* What is being asked: Beginning with the line that includes "ATOM 160 C C" and ending with the last line of the listing below, write out each line exactly, with no other output.
#### Supplied entries ####
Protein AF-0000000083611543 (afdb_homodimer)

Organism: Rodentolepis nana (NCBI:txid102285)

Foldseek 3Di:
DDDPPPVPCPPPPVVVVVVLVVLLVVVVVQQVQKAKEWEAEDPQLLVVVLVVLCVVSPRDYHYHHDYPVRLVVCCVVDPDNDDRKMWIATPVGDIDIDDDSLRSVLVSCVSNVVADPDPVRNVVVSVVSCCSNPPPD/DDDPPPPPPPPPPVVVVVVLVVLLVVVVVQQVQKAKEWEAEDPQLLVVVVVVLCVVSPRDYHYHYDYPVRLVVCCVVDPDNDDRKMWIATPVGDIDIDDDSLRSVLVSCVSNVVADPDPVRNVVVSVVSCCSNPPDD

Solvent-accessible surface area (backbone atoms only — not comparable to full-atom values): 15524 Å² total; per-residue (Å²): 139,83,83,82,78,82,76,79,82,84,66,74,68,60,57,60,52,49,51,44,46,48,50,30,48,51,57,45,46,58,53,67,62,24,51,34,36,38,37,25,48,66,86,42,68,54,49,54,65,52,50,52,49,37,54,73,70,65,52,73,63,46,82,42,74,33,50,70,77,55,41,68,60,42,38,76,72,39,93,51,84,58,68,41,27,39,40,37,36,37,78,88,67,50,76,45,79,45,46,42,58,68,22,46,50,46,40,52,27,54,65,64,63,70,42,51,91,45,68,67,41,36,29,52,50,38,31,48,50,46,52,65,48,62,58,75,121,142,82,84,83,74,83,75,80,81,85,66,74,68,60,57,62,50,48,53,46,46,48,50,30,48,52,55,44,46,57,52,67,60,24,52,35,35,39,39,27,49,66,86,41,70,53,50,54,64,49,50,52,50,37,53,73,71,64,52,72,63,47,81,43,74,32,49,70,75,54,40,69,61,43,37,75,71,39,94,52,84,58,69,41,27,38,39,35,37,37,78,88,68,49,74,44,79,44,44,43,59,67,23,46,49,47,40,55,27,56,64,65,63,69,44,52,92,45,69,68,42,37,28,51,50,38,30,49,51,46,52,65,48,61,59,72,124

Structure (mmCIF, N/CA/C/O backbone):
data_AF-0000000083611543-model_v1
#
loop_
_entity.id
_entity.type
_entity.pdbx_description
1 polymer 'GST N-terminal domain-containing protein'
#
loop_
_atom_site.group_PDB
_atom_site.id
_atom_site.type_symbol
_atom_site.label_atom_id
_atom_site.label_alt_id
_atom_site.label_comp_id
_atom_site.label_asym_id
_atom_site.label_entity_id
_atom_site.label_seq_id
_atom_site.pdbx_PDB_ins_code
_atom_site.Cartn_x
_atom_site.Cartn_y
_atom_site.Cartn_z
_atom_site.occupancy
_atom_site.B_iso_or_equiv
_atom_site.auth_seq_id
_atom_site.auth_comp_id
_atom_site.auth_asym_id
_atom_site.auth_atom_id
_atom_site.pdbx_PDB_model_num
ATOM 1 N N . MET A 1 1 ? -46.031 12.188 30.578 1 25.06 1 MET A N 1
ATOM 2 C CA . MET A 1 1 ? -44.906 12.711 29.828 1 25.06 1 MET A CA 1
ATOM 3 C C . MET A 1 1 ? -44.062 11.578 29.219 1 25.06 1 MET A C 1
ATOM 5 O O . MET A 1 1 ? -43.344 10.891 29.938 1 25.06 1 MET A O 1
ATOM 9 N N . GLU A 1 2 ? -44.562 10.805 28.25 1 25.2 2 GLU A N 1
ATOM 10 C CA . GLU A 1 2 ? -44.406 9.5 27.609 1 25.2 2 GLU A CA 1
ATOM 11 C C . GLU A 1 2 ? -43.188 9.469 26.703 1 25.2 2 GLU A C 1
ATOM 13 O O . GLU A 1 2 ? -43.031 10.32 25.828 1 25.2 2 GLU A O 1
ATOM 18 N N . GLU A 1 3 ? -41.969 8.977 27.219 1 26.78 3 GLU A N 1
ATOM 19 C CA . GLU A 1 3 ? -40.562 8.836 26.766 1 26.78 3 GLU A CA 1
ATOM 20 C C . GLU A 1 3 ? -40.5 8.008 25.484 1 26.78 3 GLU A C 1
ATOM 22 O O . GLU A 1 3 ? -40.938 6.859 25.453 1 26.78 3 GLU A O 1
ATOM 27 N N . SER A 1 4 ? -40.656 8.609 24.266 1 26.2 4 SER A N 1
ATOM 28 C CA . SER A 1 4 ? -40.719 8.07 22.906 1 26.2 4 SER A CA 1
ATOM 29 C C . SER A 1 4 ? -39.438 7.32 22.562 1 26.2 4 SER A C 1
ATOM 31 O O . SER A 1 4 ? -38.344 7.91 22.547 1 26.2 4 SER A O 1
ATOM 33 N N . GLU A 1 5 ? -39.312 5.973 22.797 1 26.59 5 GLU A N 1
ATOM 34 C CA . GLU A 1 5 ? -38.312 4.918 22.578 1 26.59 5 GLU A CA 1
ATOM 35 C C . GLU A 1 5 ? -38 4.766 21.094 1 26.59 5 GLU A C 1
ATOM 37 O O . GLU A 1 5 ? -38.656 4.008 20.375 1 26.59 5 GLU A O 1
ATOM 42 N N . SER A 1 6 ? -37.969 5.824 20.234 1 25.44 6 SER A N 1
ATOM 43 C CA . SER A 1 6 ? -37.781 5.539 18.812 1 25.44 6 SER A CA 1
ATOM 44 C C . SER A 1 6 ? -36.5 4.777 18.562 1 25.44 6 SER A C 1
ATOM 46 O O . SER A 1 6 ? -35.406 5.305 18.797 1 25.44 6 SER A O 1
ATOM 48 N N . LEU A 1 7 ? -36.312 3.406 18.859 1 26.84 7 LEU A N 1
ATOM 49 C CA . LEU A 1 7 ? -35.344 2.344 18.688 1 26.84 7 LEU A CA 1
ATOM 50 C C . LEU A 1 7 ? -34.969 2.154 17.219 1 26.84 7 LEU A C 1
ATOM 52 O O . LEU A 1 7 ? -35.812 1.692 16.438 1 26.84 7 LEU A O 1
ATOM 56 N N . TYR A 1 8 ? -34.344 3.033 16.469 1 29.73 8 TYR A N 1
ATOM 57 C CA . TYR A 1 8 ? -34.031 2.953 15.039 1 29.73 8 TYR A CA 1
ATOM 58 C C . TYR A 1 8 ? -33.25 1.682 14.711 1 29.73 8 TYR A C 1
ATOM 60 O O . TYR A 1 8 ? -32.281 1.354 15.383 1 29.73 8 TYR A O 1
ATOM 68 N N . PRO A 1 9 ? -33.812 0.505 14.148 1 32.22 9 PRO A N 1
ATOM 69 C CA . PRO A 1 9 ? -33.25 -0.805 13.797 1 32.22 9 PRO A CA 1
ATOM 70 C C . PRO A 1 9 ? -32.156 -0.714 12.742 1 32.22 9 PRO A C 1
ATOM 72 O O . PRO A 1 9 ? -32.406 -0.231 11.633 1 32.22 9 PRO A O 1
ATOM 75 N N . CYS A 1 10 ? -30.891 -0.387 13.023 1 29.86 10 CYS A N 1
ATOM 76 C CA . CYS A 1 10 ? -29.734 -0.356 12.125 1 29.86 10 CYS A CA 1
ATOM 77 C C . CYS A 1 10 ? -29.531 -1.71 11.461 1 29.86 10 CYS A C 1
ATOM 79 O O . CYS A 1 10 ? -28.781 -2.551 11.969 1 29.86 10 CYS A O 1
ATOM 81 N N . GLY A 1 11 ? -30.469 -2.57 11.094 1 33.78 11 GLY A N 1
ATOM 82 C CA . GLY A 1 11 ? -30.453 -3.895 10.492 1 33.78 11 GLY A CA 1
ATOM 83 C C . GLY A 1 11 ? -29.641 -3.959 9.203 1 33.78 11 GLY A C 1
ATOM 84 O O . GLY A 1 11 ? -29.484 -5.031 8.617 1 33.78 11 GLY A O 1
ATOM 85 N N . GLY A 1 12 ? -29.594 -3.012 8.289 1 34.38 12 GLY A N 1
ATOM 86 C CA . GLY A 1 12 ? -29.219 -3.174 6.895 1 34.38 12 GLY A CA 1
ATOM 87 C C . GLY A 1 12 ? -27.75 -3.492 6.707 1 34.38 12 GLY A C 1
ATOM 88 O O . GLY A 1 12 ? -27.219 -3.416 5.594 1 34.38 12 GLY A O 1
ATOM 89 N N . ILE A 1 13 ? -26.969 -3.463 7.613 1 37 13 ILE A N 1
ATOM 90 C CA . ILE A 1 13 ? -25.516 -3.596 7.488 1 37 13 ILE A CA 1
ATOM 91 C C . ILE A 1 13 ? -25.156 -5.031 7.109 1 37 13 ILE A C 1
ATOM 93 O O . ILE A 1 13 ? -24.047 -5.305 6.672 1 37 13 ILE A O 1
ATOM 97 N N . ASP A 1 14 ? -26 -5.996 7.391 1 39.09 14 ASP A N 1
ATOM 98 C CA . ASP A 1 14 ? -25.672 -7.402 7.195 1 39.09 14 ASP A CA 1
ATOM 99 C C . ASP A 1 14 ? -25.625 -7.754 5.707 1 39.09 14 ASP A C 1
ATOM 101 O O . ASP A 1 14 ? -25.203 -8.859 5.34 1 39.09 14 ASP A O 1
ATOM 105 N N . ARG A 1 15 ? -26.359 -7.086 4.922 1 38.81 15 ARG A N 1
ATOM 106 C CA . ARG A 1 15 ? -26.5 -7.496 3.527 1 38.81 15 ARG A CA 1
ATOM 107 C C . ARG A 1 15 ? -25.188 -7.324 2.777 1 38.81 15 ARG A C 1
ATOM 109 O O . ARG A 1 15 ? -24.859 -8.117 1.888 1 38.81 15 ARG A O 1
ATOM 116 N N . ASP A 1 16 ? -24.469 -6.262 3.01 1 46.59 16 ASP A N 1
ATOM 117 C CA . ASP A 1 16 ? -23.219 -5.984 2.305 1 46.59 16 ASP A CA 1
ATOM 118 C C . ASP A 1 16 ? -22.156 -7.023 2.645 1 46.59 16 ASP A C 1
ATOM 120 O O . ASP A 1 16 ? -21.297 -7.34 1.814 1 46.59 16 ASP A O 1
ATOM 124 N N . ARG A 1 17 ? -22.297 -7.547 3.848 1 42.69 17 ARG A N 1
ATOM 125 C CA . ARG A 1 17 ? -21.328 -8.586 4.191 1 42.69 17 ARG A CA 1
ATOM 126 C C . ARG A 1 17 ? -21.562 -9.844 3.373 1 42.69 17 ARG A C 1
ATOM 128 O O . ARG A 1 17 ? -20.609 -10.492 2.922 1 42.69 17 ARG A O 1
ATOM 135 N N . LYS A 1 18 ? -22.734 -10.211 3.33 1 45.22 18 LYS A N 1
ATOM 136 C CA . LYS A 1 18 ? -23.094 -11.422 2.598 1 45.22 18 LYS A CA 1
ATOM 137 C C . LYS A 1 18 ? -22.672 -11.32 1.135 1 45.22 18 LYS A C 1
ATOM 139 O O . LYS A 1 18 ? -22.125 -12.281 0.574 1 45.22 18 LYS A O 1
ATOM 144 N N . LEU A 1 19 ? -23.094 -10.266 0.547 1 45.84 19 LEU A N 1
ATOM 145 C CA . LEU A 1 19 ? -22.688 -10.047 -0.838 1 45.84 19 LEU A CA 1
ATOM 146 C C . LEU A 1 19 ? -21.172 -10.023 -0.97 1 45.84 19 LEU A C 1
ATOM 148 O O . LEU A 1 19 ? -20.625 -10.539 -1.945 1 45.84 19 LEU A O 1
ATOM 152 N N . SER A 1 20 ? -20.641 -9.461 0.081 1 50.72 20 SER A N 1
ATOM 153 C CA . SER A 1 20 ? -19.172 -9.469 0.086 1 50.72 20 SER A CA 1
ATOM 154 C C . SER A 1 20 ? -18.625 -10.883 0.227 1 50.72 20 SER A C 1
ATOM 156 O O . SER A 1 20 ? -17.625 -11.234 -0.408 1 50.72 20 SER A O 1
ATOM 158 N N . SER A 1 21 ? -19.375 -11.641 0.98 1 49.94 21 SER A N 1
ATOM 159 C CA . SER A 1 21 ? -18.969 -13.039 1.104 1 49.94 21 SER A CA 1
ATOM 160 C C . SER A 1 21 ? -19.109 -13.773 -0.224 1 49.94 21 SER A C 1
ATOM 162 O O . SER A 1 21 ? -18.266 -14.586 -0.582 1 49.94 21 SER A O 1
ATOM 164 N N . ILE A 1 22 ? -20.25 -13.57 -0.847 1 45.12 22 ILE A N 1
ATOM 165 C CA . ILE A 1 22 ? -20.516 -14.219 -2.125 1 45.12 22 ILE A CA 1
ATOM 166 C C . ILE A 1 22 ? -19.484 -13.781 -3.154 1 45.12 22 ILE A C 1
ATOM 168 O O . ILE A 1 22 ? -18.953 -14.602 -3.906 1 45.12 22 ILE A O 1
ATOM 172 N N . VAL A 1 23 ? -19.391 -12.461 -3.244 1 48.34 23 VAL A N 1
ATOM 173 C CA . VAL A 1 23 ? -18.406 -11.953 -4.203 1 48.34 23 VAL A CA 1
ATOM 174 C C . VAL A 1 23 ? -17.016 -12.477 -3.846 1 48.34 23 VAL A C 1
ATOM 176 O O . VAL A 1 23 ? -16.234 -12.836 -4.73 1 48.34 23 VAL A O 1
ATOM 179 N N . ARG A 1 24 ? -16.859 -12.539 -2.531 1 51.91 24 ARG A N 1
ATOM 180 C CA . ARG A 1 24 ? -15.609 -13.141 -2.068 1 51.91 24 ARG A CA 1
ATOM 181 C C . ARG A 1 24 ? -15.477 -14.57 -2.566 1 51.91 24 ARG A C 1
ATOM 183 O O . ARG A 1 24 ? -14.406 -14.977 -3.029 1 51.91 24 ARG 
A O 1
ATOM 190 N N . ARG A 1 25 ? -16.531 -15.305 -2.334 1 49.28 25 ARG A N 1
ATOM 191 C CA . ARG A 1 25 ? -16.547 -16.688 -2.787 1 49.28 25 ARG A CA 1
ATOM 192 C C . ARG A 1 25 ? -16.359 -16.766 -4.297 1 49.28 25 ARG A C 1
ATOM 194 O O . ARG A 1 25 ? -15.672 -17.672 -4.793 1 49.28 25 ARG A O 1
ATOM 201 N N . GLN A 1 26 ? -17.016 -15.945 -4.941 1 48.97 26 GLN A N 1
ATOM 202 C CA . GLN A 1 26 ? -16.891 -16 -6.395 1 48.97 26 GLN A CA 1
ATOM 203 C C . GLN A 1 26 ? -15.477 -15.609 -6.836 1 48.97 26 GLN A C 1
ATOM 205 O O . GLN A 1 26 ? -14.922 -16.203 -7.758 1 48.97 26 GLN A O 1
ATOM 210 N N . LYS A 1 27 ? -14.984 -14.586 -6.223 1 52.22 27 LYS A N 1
####
* Result:
ATOM 160 C C . SER A 1 21 ? -19.109 -13.773 -0.224 1 49.94 21 SER A C 1
ATOM 162 O O . SER A 1 21 ? -18.266 -14.586 -0.582 1 49.94 21 SER A O 1
ATOM 164 N N . ILE A 1 22 ? -20.25 -13.57 -0.847 1 45.12 22 ILE A N 1
ATOM 165 C CA . ILE A 1 22 ? -20.516 -14.219 -2.125 1 45.12 22 ILE A CA 1
ATOM 166 C C . ILE A 1 22 ? -19.484 -13.781 -3.154 1 45.12 22 ILE A C 1
ATOM 168 O O . ILE A 1 22 ? -18.953 -14.602 -3.906 1 45.12 22 ILE A O 1
ATOM 172 N N . VAL A 1 23 ? -19.391 -12.461 -3.244 1 48.34 23 VAL A N 1
ATOM 173 C CA . VAL A 1 23 ? -18.406 -11.953 -4.203 1 48.34 23 VAL A CA 1
ATOM 174 C C . VAL A 1 23 ? -17.016 -12.477 -3.846 1 48.34 23 VAL A C 1
ATOM 176 O O . VAL A 1 23 ? -16.234 -12.836 -4.73 1 48.34 23 VAL A O 1
ATOM 179 N N . ARG A 1 24 ? -16.859 -12.539 -2.531 1 51.91 24 ARG A N 1
ATOM 180 C CA . ARG A 1 24 ? -15.609 -13.141 -2.068 1 51.91 24 ARG A CA 1
ATOM 181 C C . ARG A 1 24 ? -15.477 -14.57 -2.566 1 51.91 24 ARG A C 1
ATOM 183 O O . ARG A 1 24 ? -14.406 -14.977 -3.029 1 51.91 24 ARG 
A O 1
ATOM 190 N N . ARG A 1 25 ? -16.531 -15.305 -2.334 1 49.28 25 ARG A N 1
ATOM 191 C CA . ARG A 1 25 ? -16.547 -16.688 -2.787 1 49.28 25 ARG A CA 1
ATOM 192 C C . ARG A 1 25 ? -16.359 -16.766 -4.297 1 49.28 25 ARG A C 1
ATOM 194 O O . ARG A 1 25 ? -15.672 -17.672 -4.793 1 49.28 25 ARG A O 1
ATOM 201 N N . GLN A 1 26 ? -17.016 -15.945 -4.941 1 48.97 26 GLN A N 1
ATOM 202 C CA . GLN A 1 26 ? -16.891 -16 -6.395 1 48.97 26 GLN A CA 1
ATOM 203 C C . GLN A 1 26 ? -15.477 -15.609 -6.836 1 48.97 26 GLN A C 1
ATOM 205 O O . GLN A 1 26 ? -14.922 -16.203 -7.758 1 48.97 26 GLN A O 1
ATOM 210 N N . LYS A 1 27 ? -14.984 -14.586 -6.223 1 52.22 27 LYS A N 1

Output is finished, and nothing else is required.